(Items from a data source)
==*==
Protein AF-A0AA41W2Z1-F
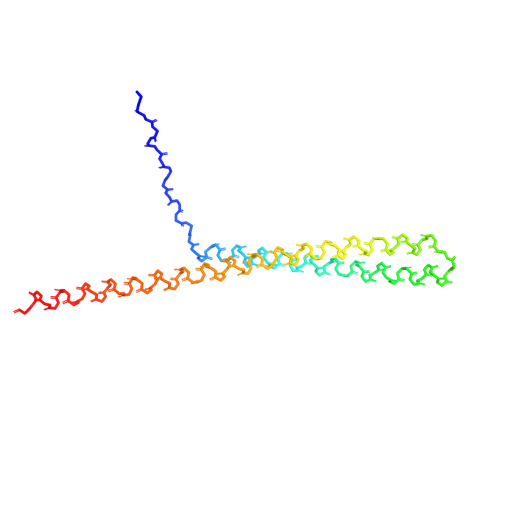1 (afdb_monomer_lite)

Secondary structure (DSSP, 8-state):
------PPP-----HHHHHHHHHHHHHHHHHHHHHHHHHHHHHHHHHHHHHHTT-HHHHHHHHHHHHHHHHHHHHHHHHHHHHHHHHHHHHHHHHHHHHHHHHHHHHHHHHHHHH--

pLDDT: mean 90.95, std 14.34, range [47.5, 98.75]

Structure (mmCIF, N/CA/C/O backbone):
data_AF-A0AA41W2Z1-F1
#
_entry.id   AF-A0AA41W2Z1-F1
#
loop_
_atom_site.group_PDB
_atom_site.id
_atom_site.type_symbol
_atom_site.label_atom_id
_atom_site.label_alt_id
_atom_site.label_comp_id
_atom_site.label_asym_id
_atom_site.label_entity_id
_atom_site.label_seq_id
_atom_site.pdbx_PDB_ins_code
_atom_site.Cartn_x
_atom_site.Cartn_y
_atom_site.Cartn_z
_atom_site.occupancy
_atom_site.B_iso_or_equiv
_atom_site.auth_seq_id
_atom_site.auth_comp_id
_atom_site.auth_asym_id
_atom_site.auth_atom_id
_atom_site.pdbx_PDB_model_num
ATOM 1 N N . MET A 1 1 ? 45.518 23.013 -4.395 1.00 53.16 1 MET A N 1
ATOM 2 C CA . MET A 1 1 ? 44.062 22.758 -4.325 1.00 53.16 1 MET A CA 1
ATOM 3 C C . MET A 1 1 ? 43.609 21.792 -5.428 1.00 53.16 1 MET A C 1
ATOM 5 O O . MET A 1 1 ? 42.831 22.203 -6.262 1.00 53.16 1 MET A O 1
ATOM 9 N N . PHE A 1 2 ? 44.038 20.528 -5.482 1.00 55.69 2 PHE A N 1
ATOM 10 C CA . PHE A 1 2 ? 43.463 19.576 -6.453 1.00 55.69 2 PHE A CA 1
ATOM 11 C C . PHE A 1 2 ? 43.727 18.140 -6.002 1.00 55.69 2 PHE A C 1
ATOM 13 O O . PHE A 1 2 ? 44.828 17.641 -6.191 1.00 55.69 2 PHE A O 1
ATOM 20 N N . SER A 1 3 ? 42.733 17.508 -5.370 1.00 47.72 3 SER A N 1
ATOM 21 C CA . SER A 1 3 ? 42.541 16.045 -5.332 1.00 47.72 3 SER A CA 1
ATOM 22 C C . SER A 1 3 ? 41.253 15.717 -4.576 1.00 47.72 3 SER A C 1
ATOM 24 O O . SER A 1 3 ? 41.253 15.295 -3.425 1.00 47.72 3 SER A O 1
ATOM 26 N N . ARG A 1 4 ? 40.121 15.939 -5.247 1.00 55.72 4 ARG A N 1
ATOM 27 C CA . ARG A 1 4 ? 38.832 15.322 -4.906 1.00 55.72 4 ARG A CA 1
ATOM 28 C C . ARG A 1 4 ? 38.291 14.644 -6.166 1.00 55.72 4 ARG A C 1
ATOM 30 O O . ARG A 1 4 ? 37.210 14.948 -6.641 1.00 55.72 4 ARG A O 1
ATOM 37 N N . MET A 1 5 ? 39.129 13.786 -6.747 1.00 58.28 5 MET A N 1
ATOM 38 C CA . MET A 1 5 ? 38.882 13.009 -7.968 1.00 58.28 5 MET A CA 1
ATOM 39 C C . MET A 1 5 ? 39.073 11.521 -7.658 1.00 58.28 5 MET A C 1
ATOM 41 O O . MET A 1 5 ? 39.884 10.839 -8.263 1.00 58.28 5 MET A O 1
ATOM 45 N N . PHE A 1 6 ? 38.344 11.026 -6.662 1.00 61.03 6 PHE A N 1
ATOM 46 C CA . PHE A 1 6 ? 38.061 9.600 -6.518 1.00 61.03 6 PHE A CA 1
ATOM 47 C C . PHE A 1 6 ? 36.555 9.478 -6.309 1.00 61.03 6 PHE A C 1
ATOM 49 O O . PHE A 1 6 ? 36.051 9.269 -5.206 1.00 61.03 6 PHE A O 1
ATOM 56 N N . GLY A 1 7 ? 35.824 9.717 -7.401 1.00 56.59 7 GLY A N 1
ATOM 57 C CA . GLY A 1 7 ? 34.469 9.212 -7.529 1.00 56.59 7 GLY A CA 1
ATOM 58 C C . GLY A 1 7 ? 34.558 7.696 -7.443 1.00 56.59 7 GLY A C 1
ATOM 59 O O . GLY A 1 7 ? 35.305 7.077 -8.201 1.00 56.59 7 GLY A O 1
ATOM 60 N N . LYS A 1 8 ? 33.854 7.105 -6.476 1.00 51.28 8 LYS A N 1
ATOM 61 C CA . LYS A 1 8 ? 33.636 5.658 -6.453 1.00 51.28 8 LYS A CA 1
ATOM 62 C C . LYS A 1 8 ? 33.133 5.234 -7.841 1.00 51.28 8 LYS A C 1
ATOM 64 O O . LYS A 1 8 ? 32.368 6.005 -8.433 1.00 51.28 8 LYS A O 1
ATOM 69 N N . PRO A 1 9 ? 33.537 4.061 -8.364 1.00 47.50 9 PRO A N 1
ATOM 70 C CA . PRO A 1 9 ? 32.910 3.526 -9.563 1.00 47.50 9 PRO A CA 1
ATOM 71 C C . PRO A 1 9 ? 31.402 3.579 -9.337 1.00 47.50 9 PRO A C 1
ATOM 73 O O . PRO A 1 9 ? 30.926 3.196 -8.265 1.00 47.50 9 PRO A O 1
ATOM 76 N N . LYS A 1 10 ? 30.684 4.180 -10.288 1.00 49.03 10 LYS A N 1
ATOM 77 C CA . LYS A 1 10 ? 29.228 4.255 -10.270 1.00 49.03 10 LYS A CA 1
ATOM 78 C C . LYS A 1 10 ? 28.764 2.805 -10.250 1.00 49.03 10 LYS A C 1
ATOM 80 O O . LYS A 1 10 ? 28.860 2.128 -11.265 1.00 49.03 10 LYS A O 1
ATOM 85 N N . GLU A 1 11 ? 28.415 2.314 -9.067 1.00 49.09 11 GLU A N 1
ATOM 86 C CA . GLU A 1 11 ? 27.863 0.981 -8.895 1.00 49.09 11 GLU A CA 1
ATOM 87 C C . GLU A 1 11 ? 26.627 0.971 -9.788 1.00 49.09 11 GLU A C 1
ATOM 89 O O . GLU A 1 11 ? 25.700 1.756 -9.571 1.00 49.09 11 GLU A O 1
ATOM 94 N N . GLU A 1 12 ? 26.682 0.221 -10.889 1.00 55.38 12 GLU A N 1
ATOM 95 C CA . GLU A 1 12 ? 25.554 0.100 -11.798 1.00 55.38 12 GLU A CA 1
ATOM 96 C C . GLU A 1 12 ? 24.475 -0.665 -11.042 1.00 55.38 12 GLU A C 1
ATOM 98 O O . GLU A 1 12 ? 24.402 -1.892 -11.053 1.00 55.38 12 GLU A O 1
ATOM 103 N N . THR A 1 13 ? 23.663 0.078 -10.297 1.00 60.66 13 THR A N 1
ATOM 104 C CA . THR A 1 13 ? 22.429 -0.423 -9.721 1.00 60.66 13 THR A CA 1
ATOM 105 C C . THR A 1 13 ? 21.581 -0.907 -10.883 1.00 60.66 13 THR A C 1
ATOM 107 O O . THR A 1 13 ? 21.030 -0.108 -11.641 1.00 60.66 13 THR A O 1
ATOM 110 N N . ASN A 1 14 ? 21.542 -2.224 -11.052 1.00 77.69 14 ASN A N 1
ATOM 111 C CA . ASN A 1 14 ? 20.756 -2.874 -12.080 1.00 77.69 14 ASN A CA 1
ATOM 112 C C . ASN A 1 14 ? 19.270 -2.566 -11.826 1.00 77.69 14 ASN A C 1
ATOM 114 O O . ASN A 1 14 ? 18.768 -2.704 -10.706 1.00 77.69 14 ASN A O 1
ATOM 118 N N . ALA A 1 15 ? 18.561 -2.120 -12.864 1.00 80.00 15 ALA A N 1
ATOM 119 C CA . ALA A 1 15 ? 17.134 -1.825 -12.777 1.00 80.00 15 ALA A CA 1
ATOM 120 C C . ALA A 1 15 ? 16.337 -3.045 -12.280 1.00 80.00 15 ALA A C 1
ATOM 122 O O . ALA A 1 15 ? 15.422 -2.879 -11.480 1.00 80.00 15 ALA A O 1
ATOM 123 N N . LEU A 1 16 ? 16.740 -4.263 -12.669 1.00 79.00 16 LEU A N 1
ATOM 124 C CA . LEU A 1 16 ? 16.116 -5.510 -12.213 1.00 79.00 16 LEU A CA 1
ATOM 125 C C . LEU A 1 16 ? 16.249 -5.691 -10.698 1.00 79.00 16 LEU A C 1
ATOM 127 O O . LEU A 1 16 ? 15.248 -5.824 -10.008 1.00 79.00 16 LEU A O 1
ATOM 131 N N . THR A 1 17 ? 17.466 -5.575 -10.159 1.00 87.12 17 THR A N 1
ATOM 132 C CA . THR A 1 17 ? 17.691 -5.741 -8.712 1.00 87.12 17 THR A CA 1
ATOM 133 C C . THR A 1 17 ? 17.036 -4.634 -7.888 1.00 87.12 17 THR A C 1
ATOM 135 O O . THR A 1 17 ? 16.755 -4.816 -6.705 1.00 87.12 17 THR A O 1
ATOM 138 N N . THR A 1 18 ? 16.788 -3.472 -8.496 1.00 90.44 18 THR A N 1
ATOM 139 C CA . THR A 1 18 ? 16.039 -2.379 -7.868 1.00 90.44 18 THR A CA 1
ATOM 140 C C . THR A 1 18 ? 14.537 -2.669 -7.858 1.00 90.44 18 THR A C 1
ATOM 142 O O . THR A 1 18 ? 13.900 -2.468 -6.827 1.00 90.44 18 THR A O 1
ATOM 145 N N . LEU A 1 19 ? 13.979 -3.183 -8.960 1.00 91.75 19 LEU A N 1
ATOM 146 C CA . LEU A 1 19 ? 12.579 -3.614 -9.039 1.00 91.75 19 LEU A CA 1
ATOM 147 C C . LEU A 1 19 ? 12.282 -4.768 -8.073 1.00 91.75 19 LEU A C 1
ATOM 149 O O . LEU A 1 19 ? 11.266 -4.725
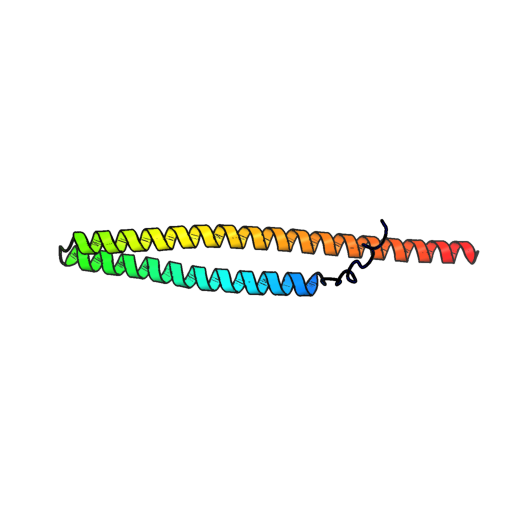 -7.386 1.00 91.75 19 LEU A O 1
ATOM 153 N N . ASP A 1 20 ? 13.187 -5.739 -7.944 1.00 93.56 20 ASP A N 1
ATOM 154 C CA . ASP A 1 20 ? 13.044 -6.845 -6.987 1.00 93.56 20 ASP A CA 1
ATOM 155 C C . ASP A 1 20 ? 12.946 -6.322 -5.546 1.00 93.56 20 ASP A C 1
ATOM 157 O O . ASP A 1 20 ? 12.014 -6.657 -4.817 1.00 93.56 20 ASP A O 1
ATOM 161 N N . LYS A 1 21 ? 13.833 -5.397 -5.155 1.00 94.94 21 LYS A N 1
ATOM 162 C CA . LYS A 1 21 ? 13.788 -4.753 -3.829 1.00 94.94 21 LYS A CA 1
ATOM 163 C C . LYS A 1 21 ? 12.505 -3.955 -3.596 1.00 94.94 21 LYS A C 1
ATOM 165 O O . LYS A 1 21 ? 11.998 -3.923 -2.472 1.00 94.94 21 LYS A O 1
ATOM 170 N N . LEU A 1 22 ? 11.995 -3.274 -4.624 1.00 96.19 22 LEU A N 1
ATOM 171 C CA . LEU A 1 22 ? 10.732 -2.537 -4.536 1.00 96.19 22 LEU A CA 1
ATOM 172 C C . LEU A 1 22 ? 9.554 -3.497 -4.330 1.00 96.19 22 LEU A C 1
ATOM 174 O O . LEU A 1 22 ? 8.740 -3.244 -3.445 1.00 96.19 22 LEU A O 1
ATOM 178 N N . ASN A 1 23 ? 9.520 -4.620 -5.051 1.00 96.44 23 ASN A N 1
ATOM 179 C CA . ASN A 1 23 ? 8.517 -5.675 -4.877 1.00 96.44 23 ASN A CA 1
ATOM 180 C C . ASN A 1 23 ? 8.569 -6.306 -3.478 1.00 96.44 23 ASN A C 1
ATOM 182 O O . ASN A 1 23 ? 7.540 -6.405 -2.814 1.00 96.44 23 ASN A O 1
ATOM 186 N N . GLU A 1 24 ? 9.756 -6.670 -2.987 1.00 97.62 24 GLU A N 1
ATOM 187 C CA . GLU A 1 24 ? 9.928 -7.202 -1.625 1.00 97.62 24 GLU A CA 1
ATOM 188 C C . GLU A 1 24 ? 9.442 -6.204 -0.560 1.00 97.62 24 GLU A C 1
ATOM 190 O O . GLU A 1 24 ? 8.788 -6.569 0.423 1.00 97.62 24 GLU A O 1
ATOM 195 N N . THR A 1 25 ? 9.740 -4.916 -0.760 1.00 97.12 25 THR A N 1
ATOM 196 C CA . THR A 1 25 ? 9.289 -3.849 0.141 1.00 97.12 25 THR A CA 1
==*==
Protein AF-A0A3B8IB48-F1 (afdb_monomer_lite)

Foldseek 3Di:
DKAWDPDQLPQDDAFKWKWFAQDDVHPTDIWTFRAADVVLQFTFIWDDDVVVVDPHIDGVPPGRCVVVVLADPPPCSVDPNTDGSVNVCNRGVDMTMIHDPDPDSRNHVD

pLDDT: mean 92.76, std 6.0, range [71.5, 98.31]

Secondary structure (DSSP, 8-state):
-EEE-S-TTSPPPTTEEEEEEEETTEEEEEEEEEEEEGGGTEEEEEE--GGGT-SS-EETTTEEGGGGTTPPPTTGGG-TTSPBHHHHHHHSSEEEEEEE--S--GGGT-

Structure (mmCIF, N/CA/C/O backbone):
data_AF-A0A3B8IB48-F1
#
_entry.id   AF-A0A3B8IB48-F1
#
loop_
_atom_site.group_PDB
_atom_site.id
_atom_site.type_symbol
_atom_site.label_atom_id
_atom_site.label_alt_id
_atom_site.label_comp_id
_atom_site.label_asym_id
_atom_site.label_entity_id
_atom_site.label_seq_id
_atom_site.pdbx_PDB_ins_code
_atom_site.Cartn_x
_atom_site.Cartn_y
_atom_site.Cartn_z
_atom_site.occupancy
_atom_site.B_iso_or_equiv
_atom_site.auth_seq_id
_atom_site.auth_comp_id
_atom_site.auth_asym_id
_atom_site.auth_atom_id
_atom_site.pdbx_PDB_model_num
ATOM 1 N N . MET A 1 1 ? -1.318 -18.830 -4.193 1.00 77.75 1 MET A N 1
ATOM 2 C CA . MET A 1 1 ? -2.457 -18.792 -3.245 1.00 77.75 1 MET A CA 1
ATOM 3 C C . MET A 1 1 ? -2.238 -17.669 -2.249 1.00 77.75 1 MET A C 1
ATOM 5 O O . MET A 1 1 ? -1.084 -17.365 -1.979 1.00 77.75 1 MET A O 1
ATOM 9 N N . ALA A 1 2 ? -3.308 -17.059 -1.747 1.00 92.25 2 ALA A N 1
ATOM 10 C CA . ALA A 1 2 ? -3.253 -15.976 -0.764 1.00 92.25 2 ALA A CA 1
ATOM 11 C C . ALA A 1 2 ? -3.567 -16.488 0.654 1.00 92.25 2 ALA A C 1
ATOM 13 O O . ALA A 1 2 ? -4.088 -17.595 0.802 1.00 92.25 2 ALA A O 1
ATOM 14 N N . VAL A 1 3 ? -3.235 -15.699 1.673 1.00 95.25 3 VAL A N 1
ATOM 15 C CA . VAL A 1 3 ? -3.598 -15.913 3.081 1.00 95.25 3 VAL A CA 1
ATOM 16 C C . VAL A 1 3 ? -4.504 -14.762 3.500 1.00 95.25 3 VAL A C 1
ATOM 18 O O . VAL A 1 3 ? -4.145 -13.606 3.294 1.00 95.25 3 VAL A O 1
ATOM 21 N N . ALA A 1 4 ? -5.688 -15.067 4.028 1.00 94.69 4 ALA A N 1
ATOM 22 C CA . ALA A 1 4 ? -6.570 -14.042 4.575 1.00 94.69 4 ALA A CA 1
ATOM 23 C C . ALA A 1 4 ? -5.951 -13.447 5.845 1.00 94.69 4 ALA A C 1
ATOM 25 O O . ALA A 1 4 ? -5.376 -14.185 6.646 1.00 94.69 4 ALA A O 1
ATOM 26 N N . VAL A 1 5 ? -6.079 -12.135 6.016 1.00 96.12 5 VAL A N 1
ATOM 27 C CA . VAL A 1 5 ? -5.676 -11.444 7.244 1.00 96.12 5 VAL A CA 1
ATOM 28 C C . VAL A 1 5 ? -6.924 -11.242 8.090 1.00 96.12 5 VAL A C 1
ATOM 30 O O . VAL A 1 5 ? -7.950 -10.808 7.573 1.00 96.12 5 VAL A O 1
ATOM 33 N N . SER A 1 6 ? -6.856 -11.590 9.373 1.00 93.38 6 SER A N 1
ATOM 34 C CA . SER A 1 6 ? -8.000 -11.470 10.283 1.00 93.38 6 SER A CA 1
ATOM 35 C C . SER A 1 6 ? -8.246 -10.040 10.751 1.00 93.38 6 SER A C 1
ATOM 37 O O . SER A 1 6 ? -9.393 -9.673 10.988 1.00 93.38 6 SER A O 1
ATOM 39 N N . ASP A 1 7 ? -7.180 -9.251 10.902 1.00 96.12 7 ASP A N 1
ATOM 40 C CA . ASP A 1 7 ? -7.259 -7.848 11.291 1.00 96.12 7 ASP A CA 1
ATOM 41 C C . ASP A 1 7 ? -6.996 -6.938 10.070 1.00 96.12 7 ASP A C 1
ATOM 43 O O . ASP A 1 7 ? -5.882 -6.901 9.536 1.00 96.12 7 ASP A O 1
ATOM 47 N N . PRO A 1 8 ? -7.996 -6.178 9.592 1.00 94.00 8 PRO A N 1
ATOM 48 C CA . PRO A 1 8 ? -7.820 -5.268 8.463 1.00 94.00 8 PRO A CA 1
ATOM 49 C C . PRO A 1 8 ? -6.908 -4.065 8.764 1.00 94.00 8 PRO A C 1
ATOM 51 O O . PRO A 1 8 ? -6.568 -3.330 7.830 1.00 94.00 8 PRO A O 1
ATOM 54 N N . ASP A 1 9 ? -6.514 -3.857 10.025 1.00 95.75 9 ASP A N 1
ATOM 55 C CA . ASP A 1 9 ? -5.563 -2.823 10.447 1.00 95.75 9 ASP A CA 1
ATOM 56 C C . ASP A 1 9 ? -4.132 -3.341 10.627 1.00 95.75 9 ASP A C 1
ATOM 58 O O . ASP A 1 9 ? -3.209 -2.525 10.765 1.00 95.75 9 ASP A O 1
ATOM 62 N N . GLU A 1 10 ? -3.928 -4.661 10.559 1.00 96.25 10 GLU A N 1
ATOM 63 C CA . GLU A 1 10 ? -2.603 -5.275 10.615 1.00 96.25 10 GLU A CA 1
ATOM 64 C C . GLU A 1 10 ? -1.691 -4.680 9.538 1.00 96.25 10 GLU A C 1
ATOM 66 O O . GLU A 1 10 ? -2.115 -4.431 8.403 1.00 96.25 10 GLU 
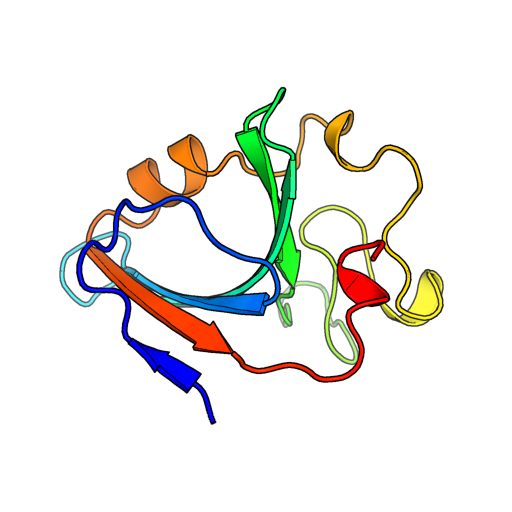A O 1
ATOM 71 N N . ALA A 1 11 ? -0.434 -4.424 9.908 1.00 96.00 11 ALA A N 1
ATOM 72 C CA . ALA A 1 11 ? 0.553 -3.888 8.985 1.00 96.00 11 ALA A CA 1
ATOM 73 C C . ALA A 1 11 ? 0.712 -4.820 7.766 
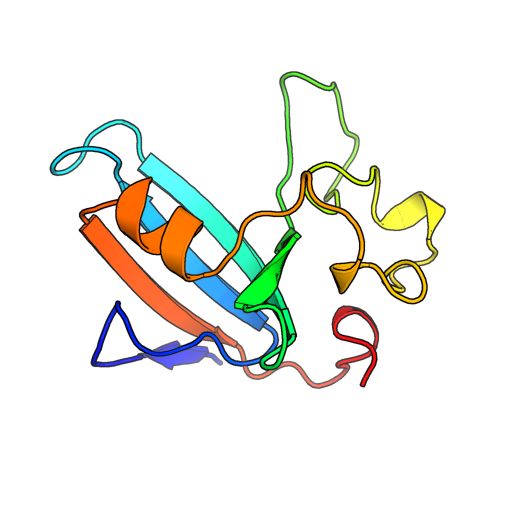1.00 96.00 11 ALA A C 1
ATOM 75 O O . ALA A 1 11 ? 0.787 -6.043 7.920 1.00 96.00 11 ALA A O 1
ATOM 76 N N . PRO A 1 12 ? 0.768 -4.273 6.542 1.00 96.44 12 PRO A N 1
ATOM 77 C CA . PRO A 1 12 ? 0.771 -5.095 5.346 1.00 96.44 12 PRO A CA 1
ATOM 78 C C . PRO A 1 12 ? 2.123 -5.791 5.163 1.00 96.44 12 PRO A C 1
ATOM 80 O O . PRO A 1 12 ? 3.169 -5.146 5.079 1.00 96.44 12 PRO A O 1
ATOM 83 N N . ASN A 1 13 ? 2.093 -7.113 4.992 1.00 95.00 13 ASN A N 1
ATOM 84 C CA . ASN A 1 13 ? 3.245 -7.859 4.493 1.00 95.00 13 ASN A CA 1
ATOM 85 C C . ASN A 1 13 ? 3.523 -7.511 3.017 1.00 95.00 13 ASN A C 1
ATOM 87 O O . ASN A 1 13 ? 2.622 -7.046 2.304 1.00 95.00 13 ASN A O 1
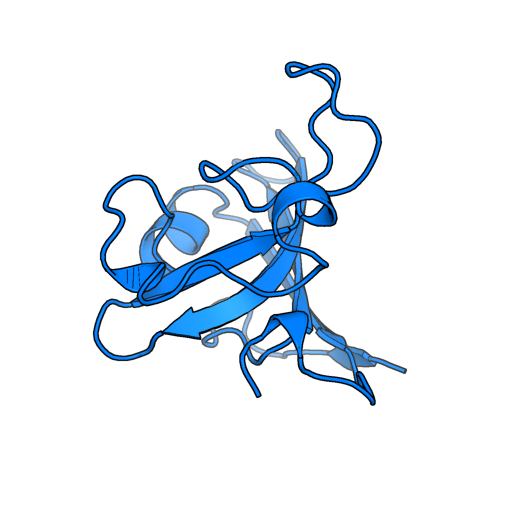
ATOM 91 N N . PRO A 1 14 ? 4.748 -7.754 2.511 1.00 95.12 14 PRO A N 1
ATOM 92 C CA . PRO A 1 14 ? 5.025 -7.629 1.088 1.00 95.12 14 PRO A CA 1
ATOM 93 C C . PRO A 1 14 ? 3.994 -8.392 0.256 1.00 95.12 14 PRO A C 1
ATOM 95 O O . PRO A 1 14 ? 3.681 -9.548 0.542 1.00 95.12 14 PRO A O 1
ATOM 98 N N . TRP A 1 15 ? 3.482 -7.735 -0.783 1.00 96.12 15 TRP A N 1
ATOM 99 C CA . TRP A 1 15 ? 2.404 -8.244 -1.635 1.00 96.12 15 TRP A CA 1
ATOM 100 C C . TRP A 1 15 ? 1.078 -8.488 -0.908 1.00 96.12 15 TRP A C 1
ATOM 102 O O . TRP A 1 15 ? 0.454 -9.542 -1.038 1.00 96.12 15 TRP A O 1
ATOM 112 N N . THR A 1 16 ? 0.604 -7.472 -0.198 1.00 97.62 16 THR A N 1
==*==
▸ **What this task involves**
Would you please repeat exactly the lines above, starting at the line with "ATOM 47 N N" and stopping at the line with "ATOM 54 N N", both included?

▸ **Response box**
ATOM 47 N N . PRO A 1 8 ? -7.996 -6.178 9.592 1.00 94.00 8 PRO A N 1
ATOM 48 C CA . PRO A 1 8 ? -7.820 -5.268 8.463 1.00 94.00 8 PRO A CA 1
ATOM 49 C C . PRO A 1 8 ? -6.908 -4.065 8.764 1.00 94.00 8 PRO A C 1
ATOM 51 O O . PRO A 1 8 ? -6.568 -3.330 7.830 1.00 94.00 8 PRO A O 1
ATOM 54 N N . ASP A 1 9 ? -6.514 -3.857 10.025 1.00 95.75 9 ASP A N 1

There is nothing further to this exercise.